We’re going around to different media outlets and organizations with Ben and Nikki from JHR. We visited the JHR office (no phone, no computer, no fax, no internet, no photocopier. Two desks and electricity for 4 hours a day). Visited the UNIOSIL (UN in Sierra Leone) compound… a city unto itself. Lunched at the Crown Bakery with its awesome air conditioning, fresh pineapple juice, and only visibly gay man in Sierra Leone (the manager or owner).

Then met with SLAJ (Sierra Leone Association of Journalists) in a tiny office where they refused to make eye contact with the women, could hardly hear over the roar of the generator. Two years ago one of their members was killed by police. Met with the Independent Media Commission (their version of the CRTC), run by a very intelligent woman at a nice facility. I have found almost everywhere in Africa that the women are more intelligent, more passionate, more reasonable and more committed to change. Africa would be better off if the ratio of men/women politicians and leaders were reversed. IMC also houses ABC TV, which is off-air because they’re missing a part. Their expecting either a part to arrive from Italy, or an Italian to arrive to fix it.

Then went to Forah Bay College, the main university in Freetown where I’ll be doing some training sessions. Their jlism dept has digital editing and better radio setup than we had at Carleton, but the students took us aside as told us they aren’t actually allowed to touch it.

Monday, June 11, 2007

Arrival in Freetown

This is our JHR group from left to right.

Rob works out in distant region of Kenema.
-? I'm not sure who the black guy in the second row is.
-Danny, who will be stationed at the newspaper
-KB
-Jen, ex Much-Music VJ will work at the currently defunct TV station
-Elvis, our country director from SL
-Nam, ex Much-Music VJ, born in Uganda, grew up in Canada, stationed at Radio Democracy


Trip here went perfectly... as pleasant as a 24-hour journey can be.
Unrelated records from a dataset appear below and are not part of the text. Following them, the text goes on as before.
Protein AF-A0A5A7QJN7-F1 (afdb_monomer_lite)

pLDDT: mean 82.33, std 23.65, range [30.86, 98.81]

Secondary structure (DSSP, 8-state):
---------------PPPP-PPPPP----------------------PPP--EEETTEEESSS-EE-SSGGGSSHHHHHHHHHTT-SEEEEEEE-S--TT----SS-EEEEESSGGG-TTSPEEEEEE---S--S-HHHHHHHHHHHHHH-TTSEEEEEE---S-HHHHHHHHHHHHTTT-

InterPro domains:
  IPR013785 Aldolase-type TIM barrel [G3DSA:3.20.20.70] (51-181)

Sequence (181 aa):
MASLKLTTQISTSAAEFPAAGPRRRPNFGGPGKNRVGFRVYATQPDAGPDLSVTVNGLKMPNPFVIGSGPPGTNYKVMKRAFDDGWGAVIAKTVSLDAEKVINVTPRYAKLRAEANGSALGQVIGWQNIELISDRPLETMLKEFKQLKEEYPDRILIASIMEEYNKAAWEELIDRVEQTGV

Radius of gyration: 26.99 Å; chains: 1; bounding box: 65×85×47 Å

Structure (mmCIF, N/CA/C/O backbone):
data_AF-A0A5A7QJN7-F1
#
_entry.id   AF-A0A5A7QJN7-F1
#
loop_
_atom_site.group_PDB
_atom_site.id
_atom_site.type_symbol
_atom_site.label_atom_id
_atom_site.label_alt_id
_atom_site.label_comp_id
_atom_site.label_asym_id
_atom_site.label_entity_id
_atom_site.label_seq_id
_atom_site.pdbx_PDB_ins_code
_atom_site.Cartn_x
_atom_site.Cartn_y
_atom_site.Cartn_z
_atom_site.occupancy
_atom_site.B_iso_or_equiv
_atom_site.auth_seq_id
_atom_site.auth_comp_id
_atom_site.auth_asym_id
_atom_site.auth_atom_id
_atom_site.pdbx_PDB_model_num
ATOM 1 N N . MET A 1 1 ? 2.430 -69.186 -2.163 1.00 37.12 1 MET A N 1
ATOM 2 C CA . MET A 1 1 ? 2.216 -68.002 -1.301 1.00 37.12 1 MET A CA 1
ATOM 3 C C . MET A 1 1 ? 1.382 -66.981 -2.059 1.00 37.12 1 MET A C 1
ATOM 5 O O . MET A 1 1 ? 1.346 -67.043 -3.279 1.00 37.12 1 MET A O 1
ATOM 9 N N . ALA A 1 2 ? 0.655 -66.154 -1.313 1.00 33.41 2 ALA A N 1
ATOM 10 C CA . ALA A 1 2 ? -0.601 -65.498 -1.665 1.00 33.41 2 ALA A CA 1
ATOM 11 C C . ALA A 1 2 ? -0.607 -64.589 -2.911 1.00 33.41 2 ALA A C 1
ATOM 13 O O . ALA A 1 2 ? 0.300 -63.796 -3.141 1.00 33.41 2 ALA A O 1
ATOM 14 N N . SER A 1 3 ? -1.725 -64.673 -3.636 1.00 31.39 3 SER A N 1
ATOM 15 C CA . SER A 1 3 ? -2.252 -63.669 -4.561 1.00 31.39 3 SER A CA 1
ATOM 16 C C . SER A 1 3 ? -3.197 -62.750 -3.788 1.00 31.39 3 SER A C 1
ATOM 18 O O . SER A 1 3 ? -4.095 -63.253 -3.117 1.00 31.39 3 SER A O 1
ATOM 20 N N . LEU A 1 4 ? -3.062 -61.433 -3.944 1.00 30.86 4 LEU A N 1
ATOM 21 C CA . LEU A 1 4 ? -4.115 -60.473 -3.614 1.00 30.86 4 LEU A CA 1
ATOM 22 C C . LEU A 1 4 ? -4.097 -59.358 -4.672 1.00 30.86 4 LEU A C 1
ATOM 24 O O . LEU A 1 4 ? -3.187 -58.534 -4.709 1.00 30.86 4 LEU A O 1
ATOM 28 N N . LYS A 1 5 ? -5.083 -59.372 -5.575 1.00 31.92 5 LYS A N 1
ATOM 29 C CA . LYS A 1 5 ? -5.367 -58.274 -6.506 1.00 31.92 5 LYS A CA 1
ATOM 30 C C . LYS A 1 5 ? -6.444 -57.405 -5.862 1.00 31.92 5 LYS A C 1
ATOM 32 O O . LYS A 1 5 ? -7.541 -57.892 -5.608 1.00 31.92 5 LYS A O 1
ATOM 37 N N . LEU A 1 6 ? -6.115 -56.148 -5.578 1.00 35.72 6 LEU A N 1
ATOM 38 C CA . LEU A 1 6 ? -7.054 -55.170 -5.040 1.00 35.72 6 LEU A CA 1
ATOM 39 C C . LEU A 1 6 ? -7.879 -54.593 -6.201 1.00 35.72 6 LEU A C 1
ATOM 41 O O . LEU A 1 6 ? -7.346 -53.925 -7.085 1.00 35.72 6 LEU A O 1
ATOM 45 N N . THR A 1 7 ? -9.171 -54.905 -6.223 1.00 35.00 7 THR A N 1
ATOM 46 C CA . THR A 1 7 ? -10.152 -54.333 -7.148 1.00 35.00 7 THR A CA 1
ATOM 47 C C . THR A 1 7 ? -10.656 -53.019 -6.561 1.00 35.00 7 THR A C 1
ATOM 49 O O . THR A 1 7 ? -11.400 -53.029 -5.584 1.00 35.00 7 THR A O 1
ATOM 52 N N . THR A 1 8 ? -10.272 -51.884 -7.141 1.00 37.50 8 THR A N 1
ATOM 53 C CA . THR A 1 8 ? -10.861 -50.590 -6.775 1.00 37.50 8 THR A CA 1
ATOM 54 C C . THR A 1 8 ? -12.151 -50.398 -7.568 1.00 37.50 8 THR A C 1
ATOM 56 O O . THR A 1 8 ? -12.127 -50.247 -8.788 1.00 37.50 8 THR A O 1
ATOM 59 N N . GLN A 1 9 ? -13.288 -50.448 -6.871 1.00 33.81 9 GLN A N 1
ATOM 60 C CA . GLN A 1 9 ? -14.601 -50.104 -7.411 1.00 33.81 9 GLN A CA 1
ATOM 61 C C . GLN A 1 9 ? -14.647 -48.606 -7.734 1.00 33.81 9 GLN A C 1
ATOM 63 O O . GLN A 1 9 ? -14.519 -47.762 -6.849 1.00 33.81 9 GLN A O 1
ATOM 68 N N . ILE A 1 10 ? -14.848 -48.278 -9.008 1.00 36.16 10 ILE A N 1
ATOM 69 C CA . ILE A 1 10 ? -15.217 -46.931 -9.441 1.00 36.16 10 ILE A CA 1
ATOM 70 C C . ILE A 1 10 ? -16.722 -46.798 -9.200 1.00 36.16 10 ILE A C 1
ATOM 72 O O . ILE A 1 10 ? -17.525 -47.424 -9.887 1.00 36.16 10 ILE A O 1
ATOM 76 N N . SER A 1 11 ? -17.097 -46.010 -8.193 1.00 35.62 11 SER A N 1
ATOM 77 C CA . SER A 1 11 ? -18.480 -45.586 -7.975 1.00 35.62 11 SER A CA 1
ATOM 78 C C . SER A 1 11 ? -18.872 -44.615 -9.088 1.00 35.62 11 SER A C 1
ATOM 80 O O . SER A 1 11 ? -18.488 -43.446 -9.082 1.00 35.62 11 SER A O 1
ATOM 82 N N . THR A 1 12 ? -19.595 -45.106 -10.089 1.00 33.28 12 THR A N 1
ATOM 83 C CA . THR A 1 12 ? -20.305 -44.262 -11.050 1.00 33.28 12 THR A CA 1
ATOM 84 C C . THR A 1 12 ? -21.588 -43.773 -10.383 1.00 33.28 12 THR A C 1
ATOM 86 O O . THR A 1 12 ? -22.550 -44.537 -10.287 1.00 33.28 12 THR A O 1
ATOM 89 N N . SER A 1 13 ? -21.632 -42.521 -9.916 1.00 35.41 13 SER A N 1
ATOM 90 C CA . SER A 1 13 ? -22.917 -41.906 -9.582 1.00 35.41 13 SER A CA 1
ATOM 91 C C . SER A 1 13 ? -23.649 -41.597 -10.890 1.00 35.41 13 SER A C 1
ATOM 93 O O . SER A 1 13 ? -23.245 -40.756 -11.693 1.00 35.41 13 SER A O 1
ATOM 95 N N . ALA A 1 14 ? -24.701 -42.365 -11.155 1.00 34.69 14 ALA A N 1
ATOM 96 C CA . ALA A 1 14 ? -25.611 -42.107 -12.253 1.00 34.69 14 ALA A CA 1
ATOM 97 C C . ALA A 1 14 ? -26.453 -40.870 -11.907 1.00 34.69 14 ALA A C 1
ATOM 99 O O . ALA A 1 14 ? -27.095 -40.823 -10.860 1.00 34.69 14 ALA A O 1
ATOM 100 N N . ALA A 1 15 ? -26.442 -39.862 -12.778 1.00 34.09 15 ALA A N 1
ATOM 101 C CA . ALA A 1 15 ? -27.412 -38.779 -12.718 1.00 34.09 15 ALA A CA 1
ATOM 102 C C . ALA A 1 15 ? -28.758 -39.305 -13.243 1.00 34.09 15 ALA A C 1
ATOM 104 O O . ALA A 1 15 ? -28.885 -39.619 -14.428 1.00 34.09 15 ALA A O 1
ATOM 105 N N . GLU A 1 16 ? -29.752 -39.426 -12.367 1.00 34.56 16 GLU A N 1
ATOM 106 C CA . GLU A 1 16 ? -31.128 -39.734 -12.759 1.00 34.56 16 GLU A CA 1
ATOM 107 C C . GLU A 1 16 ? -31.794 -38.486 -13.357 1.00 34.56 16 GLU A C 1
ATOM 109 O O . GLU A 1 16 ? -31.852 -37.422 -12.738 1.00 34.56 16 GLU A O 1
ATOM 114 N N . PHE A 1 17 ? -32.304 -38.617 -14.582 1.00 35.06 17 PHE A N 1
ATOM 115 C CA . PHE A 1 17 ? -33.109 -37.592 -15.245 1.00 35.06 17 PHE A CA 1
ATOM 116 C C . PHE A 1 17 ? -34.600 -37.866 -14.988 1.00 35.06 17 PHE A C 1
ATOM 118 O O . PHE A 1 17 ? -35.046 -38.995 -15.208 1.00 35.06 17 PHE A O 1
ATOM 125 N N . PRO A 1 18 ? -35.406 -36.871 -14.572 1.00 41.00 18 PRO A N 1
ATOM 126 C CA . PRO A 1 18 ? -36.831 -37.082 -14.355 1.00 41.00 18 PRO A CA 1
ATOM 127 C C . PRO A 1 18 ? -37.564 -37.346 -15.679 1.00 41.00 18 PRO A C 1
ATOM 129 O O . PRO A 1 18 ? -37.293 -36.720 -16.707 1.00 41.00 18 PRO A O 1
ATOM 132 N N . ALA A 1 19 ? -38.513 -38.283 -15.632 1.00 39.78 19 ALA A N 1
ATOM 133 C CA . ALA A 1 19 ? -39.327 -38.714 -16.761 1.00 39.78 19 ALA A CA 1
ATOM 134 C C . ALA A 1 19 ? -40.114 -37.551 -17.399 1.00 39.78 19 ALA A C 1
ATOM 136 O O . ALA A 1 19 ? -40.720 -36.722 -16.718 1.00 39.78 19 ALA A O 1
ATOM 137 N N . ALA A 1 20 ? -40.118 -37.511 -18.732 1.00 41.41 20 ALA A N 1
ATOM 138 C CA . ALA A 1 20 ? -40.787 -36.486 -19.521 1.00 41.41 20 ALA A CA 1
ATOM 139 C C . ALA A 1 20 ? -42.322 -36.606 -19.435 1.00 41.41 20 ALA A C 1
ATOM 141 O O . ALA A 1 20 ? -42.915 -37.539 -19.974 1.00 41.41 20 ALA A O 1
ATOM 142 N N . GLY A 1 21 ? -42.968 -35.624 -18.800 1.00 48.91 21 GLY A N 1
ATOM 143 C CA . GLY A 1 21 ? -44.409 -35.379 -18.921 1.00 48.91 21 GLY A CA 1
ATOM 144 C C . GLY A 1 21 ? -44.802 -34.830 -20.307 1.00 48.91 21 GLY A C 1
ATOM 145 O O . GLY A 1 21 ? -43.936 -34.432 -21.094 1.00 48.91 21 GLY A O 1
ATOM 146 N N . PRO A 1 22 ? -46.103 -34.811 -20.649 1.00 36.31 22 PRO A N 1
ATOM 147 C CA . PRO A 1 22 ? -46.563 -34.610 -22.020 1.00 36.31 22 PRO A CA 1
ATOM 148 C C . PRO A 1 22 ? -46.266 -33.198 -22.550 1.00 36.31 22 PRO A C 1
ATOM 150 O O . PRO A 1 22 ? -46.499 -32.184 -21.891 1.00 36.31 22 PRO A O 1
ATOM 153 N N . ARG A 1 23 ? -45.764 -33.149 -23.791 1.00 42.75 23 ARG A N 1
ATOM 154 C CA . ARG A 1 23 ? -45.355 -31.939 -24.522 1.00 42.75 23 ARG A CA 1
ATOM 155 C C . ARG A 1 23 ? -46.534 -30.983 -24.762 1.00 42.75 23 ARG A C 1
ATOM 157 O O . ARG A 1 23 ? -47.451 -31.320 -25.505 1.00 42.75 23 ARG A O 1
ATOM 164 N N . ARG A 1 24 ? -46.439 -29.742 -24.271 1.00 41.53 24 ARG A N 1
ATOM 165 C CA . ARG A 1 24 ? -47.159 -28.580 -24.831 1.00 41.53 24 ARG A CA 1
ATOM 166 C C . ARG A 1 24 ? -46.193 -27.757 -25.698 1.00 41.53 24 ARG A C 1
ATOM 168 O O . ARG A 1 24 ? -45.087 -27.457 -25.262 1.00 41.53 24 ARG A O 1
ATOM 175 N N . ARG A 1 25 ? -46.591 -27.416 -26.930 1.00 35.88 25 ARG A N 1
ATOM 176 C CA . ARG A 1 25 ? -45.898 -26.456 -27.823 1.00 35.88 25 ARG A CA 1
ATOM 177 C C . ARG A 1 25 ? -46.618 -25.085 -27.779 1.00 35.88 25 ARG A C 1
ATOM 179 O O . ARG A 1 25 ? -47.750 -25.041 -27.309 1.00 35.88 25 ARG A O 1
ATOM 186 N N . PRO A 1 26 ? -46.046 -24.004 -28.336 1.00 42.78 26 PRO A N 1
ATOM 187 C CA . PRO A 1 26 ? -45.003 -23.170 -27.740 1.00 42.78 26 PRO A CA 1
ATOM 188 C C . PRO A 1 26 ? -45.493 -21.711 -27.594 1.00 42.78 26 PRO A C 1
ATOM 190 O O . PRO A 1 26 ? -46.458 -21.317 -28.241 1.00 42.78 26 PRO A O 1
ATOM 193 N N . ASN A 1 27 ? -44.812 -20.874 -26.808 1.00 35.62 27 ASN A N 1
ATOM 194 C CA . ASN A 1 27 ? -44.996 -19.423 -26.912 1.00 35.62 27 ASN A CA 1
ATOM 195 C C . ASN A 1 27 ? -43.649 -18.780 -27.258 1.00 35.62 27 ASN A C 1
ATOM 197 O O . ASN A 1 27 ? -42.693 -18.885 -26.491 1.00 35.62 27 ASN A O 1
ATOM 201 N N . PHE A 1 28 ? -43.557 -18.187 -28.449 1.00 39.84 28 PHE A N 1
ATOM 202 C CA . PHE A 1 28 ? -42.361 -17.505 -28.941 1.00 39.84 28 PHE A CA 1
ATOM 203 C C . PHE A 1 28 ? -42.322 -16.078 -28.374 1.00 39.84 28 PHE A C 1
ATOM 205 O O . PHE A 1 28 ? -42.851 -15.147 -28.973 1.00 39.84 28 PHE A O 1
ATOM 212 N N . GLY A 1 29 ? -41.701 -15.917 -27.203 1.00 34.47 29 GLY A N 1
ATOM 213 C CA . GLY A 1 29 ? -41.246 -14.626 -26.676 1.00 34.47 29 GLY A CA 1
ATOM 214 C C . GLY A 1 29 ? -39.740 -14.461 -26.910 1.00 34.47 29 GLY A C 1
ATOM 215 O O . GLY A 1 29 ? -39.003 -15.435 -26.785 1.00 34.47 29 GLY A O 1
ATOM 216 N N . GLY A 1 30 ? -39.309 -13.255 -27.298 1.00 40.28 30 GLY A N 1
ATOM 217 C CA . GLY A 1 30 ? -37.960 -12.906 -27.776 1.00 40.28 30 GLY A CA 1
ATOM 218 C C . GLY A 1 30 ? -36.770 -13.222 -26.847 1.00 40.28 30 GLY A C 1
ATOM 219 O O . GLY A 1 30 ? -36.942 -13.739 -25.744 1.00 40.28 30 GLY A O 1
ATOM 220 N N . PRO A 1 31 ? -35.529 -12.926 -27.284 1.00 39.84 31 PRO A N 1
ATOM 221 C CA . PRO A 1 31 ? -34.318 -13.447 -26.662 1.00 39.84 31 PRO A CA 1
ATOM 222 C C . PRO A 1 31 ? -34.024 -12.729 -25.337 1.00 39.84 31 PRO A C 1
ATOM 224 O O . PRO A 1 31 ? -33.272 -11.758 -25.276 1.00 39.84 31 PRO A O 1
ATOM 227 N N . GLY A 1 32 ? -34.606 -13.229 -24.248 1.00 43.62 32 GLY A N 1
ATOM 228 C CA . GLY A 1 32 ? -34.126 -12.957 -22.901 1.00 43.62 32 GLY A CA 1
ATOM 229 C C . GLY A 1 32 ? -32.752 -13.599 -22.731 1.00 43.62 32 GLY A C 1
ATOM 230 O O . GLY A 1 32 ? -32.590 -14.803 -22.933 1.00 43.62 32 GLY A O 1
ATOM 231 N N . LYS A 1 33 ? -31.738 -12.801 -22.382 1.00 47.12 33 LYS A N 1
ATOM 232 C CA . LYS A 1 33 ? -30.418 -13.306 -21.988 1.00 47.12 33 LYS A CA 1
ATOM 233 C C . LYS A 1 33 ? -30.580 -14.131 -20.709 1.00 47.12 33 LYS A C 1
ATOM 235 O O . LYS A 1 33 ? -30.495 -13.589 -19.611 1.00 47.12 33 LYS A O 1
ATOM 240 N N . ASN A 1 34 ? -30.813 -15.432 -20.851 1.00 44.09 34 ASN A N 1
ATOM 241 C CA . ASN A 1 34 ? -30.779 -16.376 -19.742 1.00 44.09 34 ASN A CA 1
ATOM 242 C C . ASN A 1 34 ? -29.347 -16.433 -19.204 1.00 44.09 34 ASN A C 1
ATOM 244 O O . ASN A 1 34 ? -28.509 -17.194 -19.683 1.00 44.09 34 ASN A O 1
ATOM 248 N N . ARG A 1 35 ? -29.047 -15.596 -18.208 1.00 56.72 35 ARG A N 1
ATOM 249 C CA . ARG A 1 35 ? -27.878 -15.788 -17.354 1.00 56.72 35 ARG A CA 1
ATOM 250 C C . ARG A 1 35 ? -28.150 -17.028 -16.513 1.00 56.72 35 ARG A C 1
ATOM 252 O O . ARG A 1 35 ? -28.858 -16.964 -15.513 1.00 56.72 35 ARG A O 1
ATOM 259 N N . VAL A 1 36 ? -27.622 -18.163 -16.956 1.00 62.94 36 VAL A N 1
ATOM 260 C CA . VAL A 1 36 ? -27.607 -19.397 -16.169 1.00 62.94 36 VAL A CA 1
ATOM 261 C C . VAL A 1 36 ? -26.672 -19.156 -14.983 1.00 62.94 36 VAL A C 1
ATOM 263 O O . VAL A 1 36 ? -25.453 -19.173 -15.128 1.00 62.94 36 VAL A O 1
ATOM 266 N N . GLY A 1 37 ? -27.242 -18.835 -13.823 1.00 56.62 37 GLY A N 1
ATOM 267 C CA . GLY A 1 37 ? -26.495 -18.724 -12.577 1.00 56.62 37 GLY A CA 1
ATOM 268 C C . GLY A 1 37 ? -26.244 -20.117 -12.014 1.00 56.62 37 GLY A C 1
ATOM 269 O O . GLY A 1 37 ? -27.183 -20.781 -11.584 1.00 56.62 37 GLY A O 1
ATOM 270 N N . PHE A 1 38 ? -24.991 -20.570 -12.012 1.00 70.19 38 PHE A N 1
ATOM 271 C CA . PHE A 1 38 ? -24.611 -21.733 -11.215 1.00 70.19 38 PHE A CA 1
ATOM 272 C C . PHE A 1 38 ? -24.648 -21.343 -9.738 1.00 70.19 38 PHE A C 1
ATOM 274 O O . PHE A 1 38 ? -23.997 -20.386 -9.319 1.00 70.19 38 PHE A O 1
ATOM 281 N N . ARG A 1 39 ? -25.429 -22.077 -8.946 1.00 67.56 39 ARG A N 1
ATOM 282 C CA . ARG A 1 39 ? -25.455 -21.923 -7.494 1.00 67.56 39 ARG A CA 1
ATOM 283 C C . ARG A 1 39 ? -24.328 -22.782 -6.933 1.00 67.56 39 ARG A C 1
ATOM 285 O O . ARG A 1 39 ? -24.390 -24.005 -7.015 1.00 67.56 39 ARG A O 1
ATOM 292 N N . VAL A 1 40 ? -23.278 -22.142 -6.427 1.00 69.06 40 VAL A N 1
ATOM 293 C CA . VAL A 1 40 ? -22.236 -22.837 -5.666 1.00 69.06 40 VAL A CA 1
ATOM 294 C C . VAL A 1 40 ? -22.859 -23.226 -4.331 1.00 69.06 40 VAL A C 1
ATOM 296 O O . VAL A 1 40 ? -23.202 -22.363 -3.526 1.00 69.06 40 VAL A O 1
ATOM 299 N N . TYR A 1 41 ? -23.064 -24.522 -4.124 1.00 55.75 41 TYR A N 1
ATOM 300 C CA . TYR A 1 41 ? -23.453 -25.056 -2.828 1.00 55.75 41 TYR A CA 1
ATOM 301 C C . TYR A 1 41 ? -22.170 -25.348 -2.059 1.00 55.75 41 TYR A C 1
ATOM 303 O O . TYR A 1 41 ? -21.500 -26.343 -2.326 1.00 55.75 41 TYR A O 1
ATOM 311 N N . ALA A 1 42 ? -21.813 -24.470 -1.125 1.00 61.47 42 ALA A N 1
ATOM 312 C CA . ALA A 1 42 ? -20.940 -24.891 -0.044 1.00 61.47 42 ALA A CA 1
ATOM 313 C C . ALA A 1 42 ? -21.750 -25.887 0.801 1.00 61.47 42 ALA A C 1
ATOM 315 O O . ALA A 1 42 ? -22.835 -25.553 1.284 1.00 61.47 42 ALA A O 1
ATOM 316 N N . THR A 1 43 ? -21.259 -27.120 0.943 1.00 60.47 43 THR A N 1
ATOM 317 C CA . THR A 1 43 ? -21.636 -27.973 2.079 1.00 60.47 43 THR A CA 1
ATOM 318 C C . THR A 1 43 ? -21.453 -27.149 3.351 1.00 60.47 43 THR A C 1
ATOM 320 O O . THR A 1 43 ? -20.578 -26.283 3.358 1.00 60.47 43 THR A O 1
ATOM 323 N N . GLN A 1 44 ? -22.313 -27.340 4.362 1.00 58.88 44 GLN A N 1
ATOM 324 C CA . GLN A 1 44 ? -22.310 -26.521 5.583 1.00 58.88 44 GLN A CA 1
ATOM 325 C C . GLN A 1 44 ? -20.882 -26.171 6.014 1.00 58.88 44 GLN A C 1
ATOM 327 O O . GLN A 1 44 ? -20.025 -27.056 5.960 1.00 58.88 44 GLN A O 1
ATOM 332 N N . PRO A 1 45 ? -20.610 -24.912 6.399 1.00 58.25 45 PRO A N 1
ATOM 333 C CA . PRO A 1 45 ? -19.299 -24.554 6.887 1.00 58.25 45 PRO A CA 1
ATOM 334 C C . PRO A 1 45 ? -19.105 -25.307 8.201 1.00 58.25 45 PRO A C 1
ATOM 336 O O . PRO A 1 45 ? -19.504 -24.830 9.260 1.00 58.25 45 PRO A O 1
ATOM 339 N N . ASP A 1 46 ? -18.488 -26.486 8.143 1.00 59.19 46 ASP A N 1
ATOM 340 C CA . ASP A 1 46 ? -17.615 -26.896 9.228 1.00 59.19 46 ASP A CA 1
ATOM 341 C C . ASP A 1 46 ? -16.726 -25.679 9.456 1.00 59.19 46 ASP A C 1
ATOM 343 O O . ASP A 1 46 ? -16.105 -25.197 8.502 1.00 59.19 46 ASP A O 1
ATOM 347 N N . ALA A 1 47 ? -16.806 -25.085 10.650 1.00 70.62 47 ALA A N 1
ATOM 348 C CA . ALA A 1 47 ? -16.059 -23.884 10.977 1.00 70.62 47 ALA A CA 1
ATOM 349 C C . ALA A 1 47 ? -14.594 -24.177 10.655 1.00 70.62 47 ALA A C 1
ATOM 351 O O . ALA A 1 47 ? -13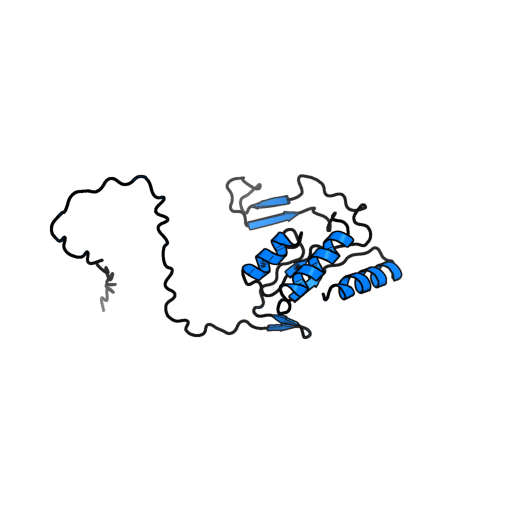.940 -24.951 11.356 1.00 70.62 47 ALA A O 1
ATOM 352 N N . GLY A 1 48 ? -14.132 -23.654 9.515 1.00 78.25 48 GLY A N 1
ATOM 353 C CA . GLY A 1 48 ? -12.775 -23.865 9.048 1.00 78.25 48 GLY A CA 1
ATOM 354 C C . GLY A 1 48 ? -11.790 -23.392 10.114 1.00 78.25 48 GLY A C 1
ATOM 355 O O . GLY A 1 48 ? -12.187 -22.723 11.072 1.00 78.25 48 GLY A O 1
ATOM 356 N N . PRO A 1 49 ? -10.501 -23.724 9.974 1.00 91.81 49 PRO A N 1
ATOM 357 C CA . PRO A 1 49 ? -9.512 -23.243 10.926 1.00 91.81 49 PRO A CA 1
ATOM 358 C C . PRO A 1 49 ? -9.596 -21.716 11.056 1.00 91.81 49 PRO A C 1
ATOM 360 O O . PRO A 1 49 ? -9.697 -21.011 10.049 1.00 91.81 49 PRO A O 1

Elvis the country director even met me at the airport which was awesome because the ferry is nowhere near the airport, and the ferry that my colleagues took a day earlier crashed into another ferry at the dock... it made some of the international papers for some reason. Anyhow, a relief not to have to take the helicopter... Togo (all the people in the helicopter crash were Togolese sports officials) is now suing the SLeonean gvmt because the helicopter company had no insurance. Ah, Africa.

The ferry was a dismal affair… it didn’t leave for at least two hours. While waiting, met an amazing woman Hawa Turay who started a school for girls in Bo. She was on the same flight, returned from some fundraising in Europe. She spoke of the problems they were having, her vision for the future. Really and amazing woman, and the kind of project Oprah would support.

Elvis and I drank beers—the local Star which isn’t too bad—waiting for the ferry to take off, and Danny and Jen both phoned to say ‘welcome’ which was a nice touch. Eventually we arrived, my roommates left me a shawarma for dinner which I devoured, and went to sleep on a sheetless bed in a filthy room. Apparently the windows had been left open during the month no-one was in the apartment, and the rain was running in rivulets through the room. My mattress was still damp. Good times. This is worse than I expected.